# 22 wmr for defense



## wackjob (Jan 30, 2009)

does anyone have a recomendation for 22 mag ammo for self defense use out of a pocket gun?

I understand that a bazooka is ideal, but I have already selected my gun and it's a short 22 mag.


----------



## xdeano (Jan 14, 2005)

it's kind of small, but than again a grain of sand in the right spot can be lethal.
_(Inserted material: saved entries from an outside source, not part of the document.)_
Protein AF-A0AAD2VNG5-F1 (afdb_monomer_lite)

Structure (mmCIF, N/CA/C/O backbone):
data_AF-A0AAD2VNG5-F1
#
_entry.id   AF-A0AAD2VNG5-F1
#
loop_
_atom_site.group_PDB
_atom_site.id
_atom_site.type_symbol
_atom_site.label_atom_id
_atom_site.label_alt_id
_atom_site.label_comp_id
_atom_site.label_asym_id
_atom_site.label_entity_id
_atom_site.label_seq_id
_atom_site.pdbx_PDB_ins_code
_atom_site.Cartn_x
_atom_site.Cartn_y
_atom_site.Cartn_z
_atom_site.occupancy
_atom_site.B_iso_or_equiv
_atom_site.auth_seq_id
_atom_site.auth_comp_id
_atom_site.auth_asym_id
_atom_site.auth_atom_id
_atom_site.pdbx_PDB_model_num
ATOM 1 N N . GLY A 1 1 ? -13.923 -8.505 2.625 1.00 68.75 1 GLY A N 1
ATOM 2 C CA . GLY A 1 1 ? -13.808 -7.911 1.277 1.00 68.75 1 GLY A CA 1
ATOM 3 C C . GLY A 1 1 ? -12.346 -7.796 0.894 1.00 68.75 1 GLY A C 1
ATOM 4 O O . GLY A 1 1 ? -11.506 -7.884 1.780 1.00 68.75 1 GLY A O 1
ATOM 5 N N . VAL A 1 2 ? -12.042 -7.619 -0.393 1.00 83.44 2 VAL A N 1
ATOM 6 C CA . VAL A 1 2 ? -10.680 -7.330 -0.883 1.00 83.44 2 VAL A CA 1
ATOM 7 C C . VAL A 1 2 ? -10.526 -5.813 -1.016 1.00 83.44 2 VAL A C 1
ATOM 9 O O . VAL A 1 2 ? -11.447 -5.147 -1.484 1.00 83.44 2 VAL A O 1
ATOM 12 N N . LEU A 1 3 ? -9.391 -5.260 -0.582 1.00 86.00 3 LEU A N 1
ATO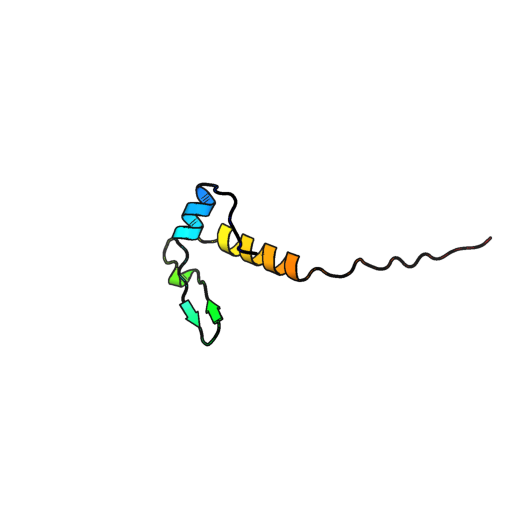M 13 C CA . LEU A 1 3 ? -9.086 -3.838 -0.750 1.00 86.00 3 LEU A CA 1
ATOM 14 C C . LEU A 1 3 ? -8.664 -3.575 -2.200 1.00 86.00 3 LEU A C 1
ATOM 16 O O . LEU A 1 3 ? -7.713 -4.182 -2.688 1.00 86.00 3 LEU A O 1
ATOM 20 N N . VAL A 1 4 ? -9.348 -2.647 -2.869 1.00 90.50 4 VAL A N 1
ATOM 21 C CA . VAL A 1 4 ? -9.018 -2.189 -4.224 1.00 90.50 4 VAL A CA 1
ATOM 22 C C . VAL A 1 4 ? -8.778 -0.686 -4.166 1.00 90.50 4 VAL A C 1
ATOM 24 O O . VAL A 1 4 ? -9.617 0.062 -3.668 1.00 90.50 4 VAL A O 1
ATOM 27 N N . HIS A 1 5 ? -7.614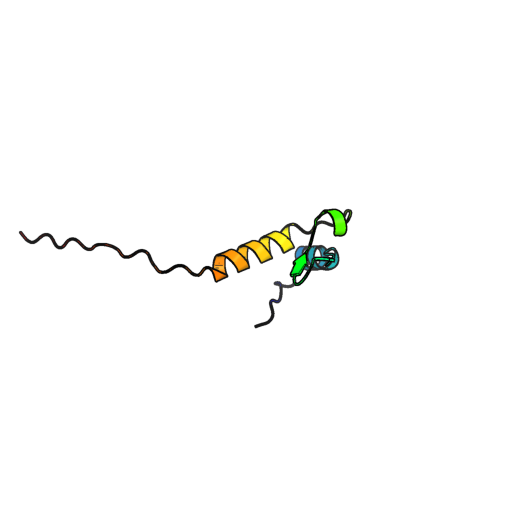 -0.230 -4.628 1.00 90.81 5 HIS A N 1
ATOM 28 C CA . HIS A 1 5 ? -7.312 1.199 -4.660 1.00 90.81 5 HIS A CA 1
ATOM 29 C C . HIS A 1 5 ? -8.077 1.902 -5.796 1.00 90.81 5 HIS A C 1
ATOM 31 O O . HIS A 1 5 ? -8.428 1.282 -6.796 1.00 90.81 5 HIS A O 1
ATOM 37 N N . GLY A 1 6 ? -8.283 3.219 -5.696 1.00 92.12 6 GLY A N 1
ATOM 38 C CA . GLY A 1 6 ? -9.106 4.005 -6.634 1.00 92.12 6 GLY A CA 1
ATOM 39 C C . GLY A 1 6 ? -8.529 4.236 -8.042 1.00 92.12 6 GLY A C 1
ATOM 40 O O . GLY A 1 6 ? -8.818 5.264 -8.646 1.00 92.12 6 GLY A O 1
ATOM 41 N N . GLY A 1 7 ? -7.653 3.356 -8.541 1.00 92.25 7 GLY A N 1
ATOM 42 C CA . GLY A 1 7 ? -7.139 3.389 -9.921 1.00 92.25 7 GLY A CA 1
ATOM 43 C C . GLY A 1 7 ? -6.271 4.591 -10.328 1.00 92.25 7 GLY A C 1
ATOM 44 O O . GLY A 1 7 ? -5.861 4.672 -11.479 1.00 92.25 7 GLY A O 1
ATOM 45 N N . GLN A 1 8 ? -5.965 5.522 -9.419 1.00 96.50 8 GLN A N 1
ATOM 46 C CA . GLN A 1 8 ? -5.182 6.717 -9.750 1.00 96.50 8 GLN A CA 1
ATOM 47 C C . GLN A 1 8 ? -3.744 6.355 -10.172 1.00 96.50 8 GLN A C 1
ATOM 49 O O . GLN A 1 8 ? -3.126 5.527 -9.494 1.00 96.50 8 GLN A O 1
ATOM 54 N N . PRO A 1 9 ? -3.163 7.000 -11.209 1.00 97.25 9 PRO A N 1
ATOM 55 C CA . PRO A 1 9 ? -1.830 6.657 -11.719 1.00 97.25 9 PRO A CA 1
ATOM 56 C C . PRO A 1 9 ? -0.733 6.673 -10.648 1.00 97.25 9 PRO A C 1
ATOM 58 O O . PRO A 1 9 ? 0.091 5.763 -10.580 1.00 97.25 9 PRO A O 1
ATOM 61 N N . LEU A 1 10 ? -0.767 7.671 -9.758 1.00 96.06 10 LEU A N 1
ATOM 62 C CA . LEU A 1 10 ? 0.159 7.771 -8.627 1.00 96.06 10 LEU A CA 1
ATOM 63 C C . LEU A 1 10 ? 0.070 6.546 -7.709 1.00 96.06 10 LEU A C 1
ATOM 65 O O . LEU A 1 10 ? 1.089 6.000 -7.294 1.00 96.06 10 LEU A O 1
ATOM 69 N N . MET A 1 11 ? -1.152 6.110 -7.401 1.00 97.00 11 MET A N 1
ATOM 70 C CA . MET A 1 11 ? -1.374 4.975 -6.515 1.00 97.00 11 MET A CA 1
ATOM 71 C C . MET A 1 11 ? -0.951 3.665 -7.181 1.00 97.00 11 MET A C 1
ATOM 73 O O . MET A 1 11 ? -0.274 2.866 -6.543 1.00 97.00 11 MET A O 1
ATOM 77 N N . ALA A 1 12 ? -1.273 3.475 -8.464 1.00 96.81 12 ALA A N 1
ATOM 78 C CA . ALA A 1 12 ? -0.834 2.310 -9.233 1.00 96.81 12 ALA A CA 1
ATOM 79 C C . ALA A 1 12 ? 0.701 2.192 -9.251 1.00 96.81 12 ALA A C 1
ATOM 81 O O . ALA A 1 12 ? 1.249 1.113 -9.023 1.00 96.81 12 ALA A O 1
ATOM 82 N N . TRP A 1 13 ? 1.401 3.315 -9.432 1.00 96.75 13 TRP A N 1
A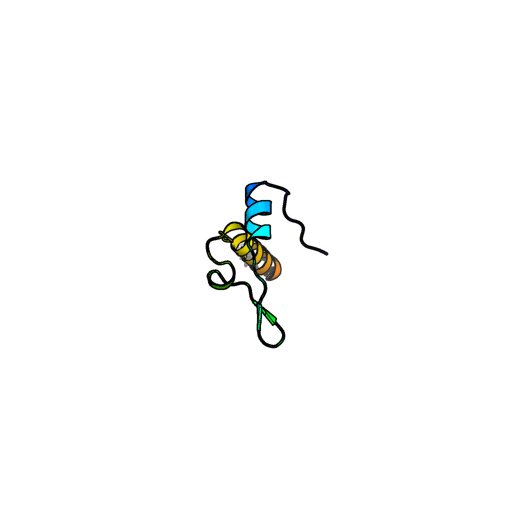TOM 83 C CA . TRP A 1 13 ? 2.859 3.353 -9.372 1.00 96.75 13 TRP A CA 1
ATOM 84 C C . TRP A 1 13 ? 3.403 3.017 -7.973 1.00 96.75 13 TRP A C 1
ATOM 86 O O . TRP A 1 13 ? 4.295 2.178 -7.842 1.00 96.75 13 TRP A O 1
ATOM 96 N N . CYS A 1 14 ? 2.849 3.612 -6.910 1.00 96.94 14 CYS A N 1
ATOM 97 C CA . CYS A 1 14 ? 3.271 3.317 -5.537 1.00 96.94 14 CYS A CA 1
ATOM 98 C C . CYS A 1 14 ? 3.010 1.861 -5.125 1.00 96.94 14 CYS A C 1
ATOM 100 O O . CYS A 1 14 ? 3.847 1.268 -4.447 1.00 96.94 14 CYS A O 1
ATOM 102 N N . VAL A 1 15 ? 1.890 1.273 -5.556 1.00 95.81 15 VAL A N 1
ATOM 103 C CA . VAL A 1 15 ? 1.577 -0.150 -5.345 1.00 95.81 15 VAL A CA 1
ATOM 104 C C . VAL A 1 15 ? 2.593 -1.037 -6.064 1.00 95.81 15 VAL A C 1
ATOM 106 O O . VAL A 1 15 ? 3.129 -1.957 -5.451 1.00 95.81 15 VAL A O 1
ATOM 109 N N . GLY A 1 16 ? 2.925 -0.732 -7.323 1.00 95.75 16 GLY A N 1
ATOM 110 C CA . GLY A 1 16 ? 3.914 -1.492 -8.098 1.00 95.75 16 GLY A CA 1
ATOM 111 C C . GLY A 1 16 ? 5.333 -1.469 -7.509 1.00 95.75 16 GLY A C 1
ATOM 112 O O . GLY A 1 16 ? 6.110 -2.401 -7.726 1.00 95.75 16 GLY A O 1
ATOM 113 N N . ASN A 1 17 ? 5.664 -0.439 -6.728 1.00 97.31 17 ASN A N 1
ATOM 114 C CA . ASN A 1 17 ? 6.947 -0.328 -6.031 1.00 97.31 17 ASN A CA 1
ATOM 115 C C . ASN A 1 17 ? 7.027 -1.153 -4.737 1.00 97.31 17 ASN A C 1
ATOM 117 O O . ASN A 1 17 ? 8.133 -1.383 -4.242 1.00 97.31 17 ASN A O 1
ATOM 121 N N . ALA A 1 18 ? 5.894 -1.550 -4.155 1.00 96.56 18 ALA A N 1
ATOM 122 C CA . ALA A 1 18 ? 5.872 -2.181 -2.843 1.00 96.56 18 ALA A CA 1
ATOM 123 C C . ALA A 1 18 ? 6.496 -3.581 -2.883 1.00 96.56 18 ALA A C 1
ATOM 125 O O . ALA A 1 18 ? 6.158 -4.418 -3.725 1.00 96.56 18 ALA A O 1
ATOM 126 N N . ARG A 1 19 ? 7.409 -3.844 -1.945 1.00 96.19 19 ARG A N 1
ATOM 127 C CA . ARG A 1 19 ? 8.016 -5.164 -1.752 1.00 96.19 19 ARG A CA 1
ATOM 128 C C . ARG A 1 19 ? 7.560 -5.756 -0.429 1.00 96.19 19 ARG A C 1
ATOM 130 O O . ARG A 1 19 ? 7.642 -5.105 0.609 1.00 96.19 19 ARG A O 1
ATOM 137 N N . VAL A 1 20 ? 7.051 -6.979 -0.516 1.00 94.88 20 VAL A N 1
ATOM 138 C CA . VAL A 1 20 ? 6.555 -7.772 0.606 1.00 94.88 20 VAL A CA 1
ATOM 139 C C . VAL A 1 20 ? 7.675 -8.679 1.085 1.00 94.88 20 VAL A C 1
ATOM 141 O O . VAL A 1 20 ? 8.205 -9.479 0.317 1.00 94.88 20 VAL A O 1
ATOM 144 N N . GLU A 1 21 ? 8.005 -8.560 2.360 1.00 95.69 21 GLU A N 1
ATOM 145 C CA . GLU A 1 21 ? 8.957 -9.413 3.051 1.00 95.69 21 GLU A CA 1
ATOM 146 C C . GLU A 1 21 ? 8.200 -10.252 4.085 1.00 95.69 21 GLU A C 1
ATOM 148 O O . GLU A 1 21 ? 7.496 -9.692 4.932 1.00 95.69 21 GLU A O 1
ATOM 153 N N . PRO A 1 22 ? 8.310 -11.587 4.060 1.00 94.88 22 PRO A N 1
ATOM 154 C CA . PRO A 1 22 ? 7.802 -12.399 5.153 1.00 94.88 22 PRO A CA 1
ATOM 155 C C . PRO A 1 22 ? 8.636 -12.128 6.412 1.00 94.88 22 PRO A C 1
ATOM 157 O O . PRO A 1 22 ? 9.865 -12.194 6.390 1.00 94.88 22 PRO A O 1
ATOM 160 N N . LYS A 1 23 ? 7.972 -11.832 7.529 1.00 95.06 23 LYS A N 1
ATOM 161 C CA . LYS A 1 23 ? 8.603 -11.646 8.839 1.00 95.06 23 LYS A CA 1
ATOM 162 C C . LYS A 1 23 ? 7.850 -12.466 9.882 1.00 95.06 23 LYS A C 1
ATOM 164 O O . LYS A 1 23 ? 6.835 -12.031 10.427 1.00 95.06 23 LYS A O 1
ATOM 169 N N . GLY A 1 24 ? 8.356 -13.670 10.150 1.00 93.00 24 GLY A N 1
ATOM 170 C CA . GLY A 1 24 ? 7.654 -14.664 10.965 1.00 93.00 24 GLY A CA 1
ATOM 171 C C . GLY A 1 24 ? 6.332 -15.059 10.304 1.00 93.00 24 GLY A C 1
ATOM 172 O O . GLY A 1 24 ? 6.317 -15.423 9.133 1.00 93.00 24 GLY A O 1
ATOM 173 N N . ASN A 1 25 ? 5.226 -14.919 11.039 1.00 94.19 25 ASN A N 1
ATOM 174 C CA . ASN A 1 25 ? 3.874 -15.207 10.541 1.00 94.19 25 ASN A CA 1
ATOM 175 C C . ASN A 1 25 ? 3.191 -13.996 9.879 1.00 94.19 25 ASN A C 1
ATOM 177 O O . ASN A 1 25 ? 2.021 -14.078 9.511 1.00 94.19 25 ASN A O 1
ATOM 181 N N . ALA A 1 26 ? 3.886 -12.861 9.772 1.00 91.75 26 ALA A N 1
ATOM 182 C CA . ALA A 1 26 ? 3.348 -11.630 9.211 1.00 91.75 26 ALA A CA 1
ATOM 183 C C . ALA A 1 26 ? 4.027 -11.266 7.887 1.00 91.75 26 ALA A C 1
ATOM 185 O O . ALA A 1 26 ? 5.145 -11.686 7.586 1.00 91.75 26 ALA A O 1
ATOM 186 N N . ILE A 1 27 ? 3.346 -10.423 7.118 1.00 93.94 27 ILE A N 1
ATOM 187 C CA . ILE A 1 27 ? 3.904 -9.736 5.957 1.00 93.94 27 ILE A CA 1
ATOM 188 C C . ILE A 1 27 ? 4.346 -8.344 6.399 1.00 93.94 27 ILE A C 1
ATOM 190 O O . ILE A 1 27 ? 3.582 -7.613 7.028 1.00 93.94 27 ILE A O 1
ATOM 194 N N . LEU A 1 28 ? 5.571 -7.972 6.046 1.00 94.75 28 LEU A N 1
ATOM 195 C CA . LEU A 1 28 ? 6.123 -6.649 6.274 1.00 94.75 28 LEU A CA 1
ATOM 196 C C . LEU A 1 28 ? 6.386 -5.955 4.936 1.00 94.75 28 LEU A C 1
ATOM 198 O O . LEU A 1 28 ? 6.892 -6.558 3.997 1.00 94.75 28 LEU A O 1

I'd probably go with a nice heavy hollow point, if that's what I had to go with. Something with a bit more controlled expansion and weight retention. Just my thoughts.

neat idea though.

xdeano


----------



## southdakbearfan (Oct 11, 2004)

I would probably go with one of the 40 gr hollowpoints, getting a little more mass to carry through, or the remington viper flat tipped ammo if its still around.


----------



## Burly1 (Sep 20, 2003)

I'm going to stray from the pack on this one. If I were to carry a .22 mag for self-defense, I would lean toward a solid bullet. My reasoning is strictly for purposes of penetration. A hollowpoint would impede penetration in what is already a lower powered cartridge sending a small, relatively light bullet. Heavy clothing covering the vitals of a two legged varmint would compound the problem. .22 magnum hollowpoints are made to upset quickly on small game animals. To my knowledge, there are no loads designed for self-defense available to the consumer. The hollowpoint would certainly offer a larger wound channel, but if if doesn't make it into the vitals of your chosen scumbag, it would not be very effective. After all, if you really, truly have to shoot somebody, you want them stone cold dead. To think any other way is inviting disaster.
Carry carefully. Carry legally (if possible) and carry all the time.
Burl


----------



## xdeano (Jan 14, 2005)

Burly1
You're on to something there, solids wouldn't be a bad idea either. It would give nice penetration and still have decent channeling caused by mushrooming.

xdeano


----------



## huntin1 (Nov 14, 2003)

I would go with solids, a 22 pistol as a defense weapon will work better than nothing. Regardless of what you use, you still have the psycological effect of shooting something at them, very unnerving if on the recieving end.

huntin1


----------



## handirifle (Jan 27, 2009)

Take an old coat, or heavy jacket (dressed like someone on a very cool nite) and put it over a homemade dummy as close to body density if possible.

Then shoot it with the 30gr Vmax, the 40gr HP, and solid loads, from about 8-10 feet. That will tell you what you want.

Although, unless hit in the head or maybe the heart, it will not be an immediate stopper, but if hits are in the chest or vitals, it will be lethal.

The 22 WMR is powerful and a pretty decent choice, IMHO.


----------



## imajeep (Jan 21, 2007)

ive found the 22 mag to be fairly decent,

what it lacks in actual punch, is made up for in velocity, even thru my revolver im shooting in the neighborhood of 1550fps

id look for quickshock if they have it, and test it on a pair of phone books, stacked up...

then compare that to a jacketed bullet, 
you will be impressed with penetration compared to 25 and 32 acp rounds


----------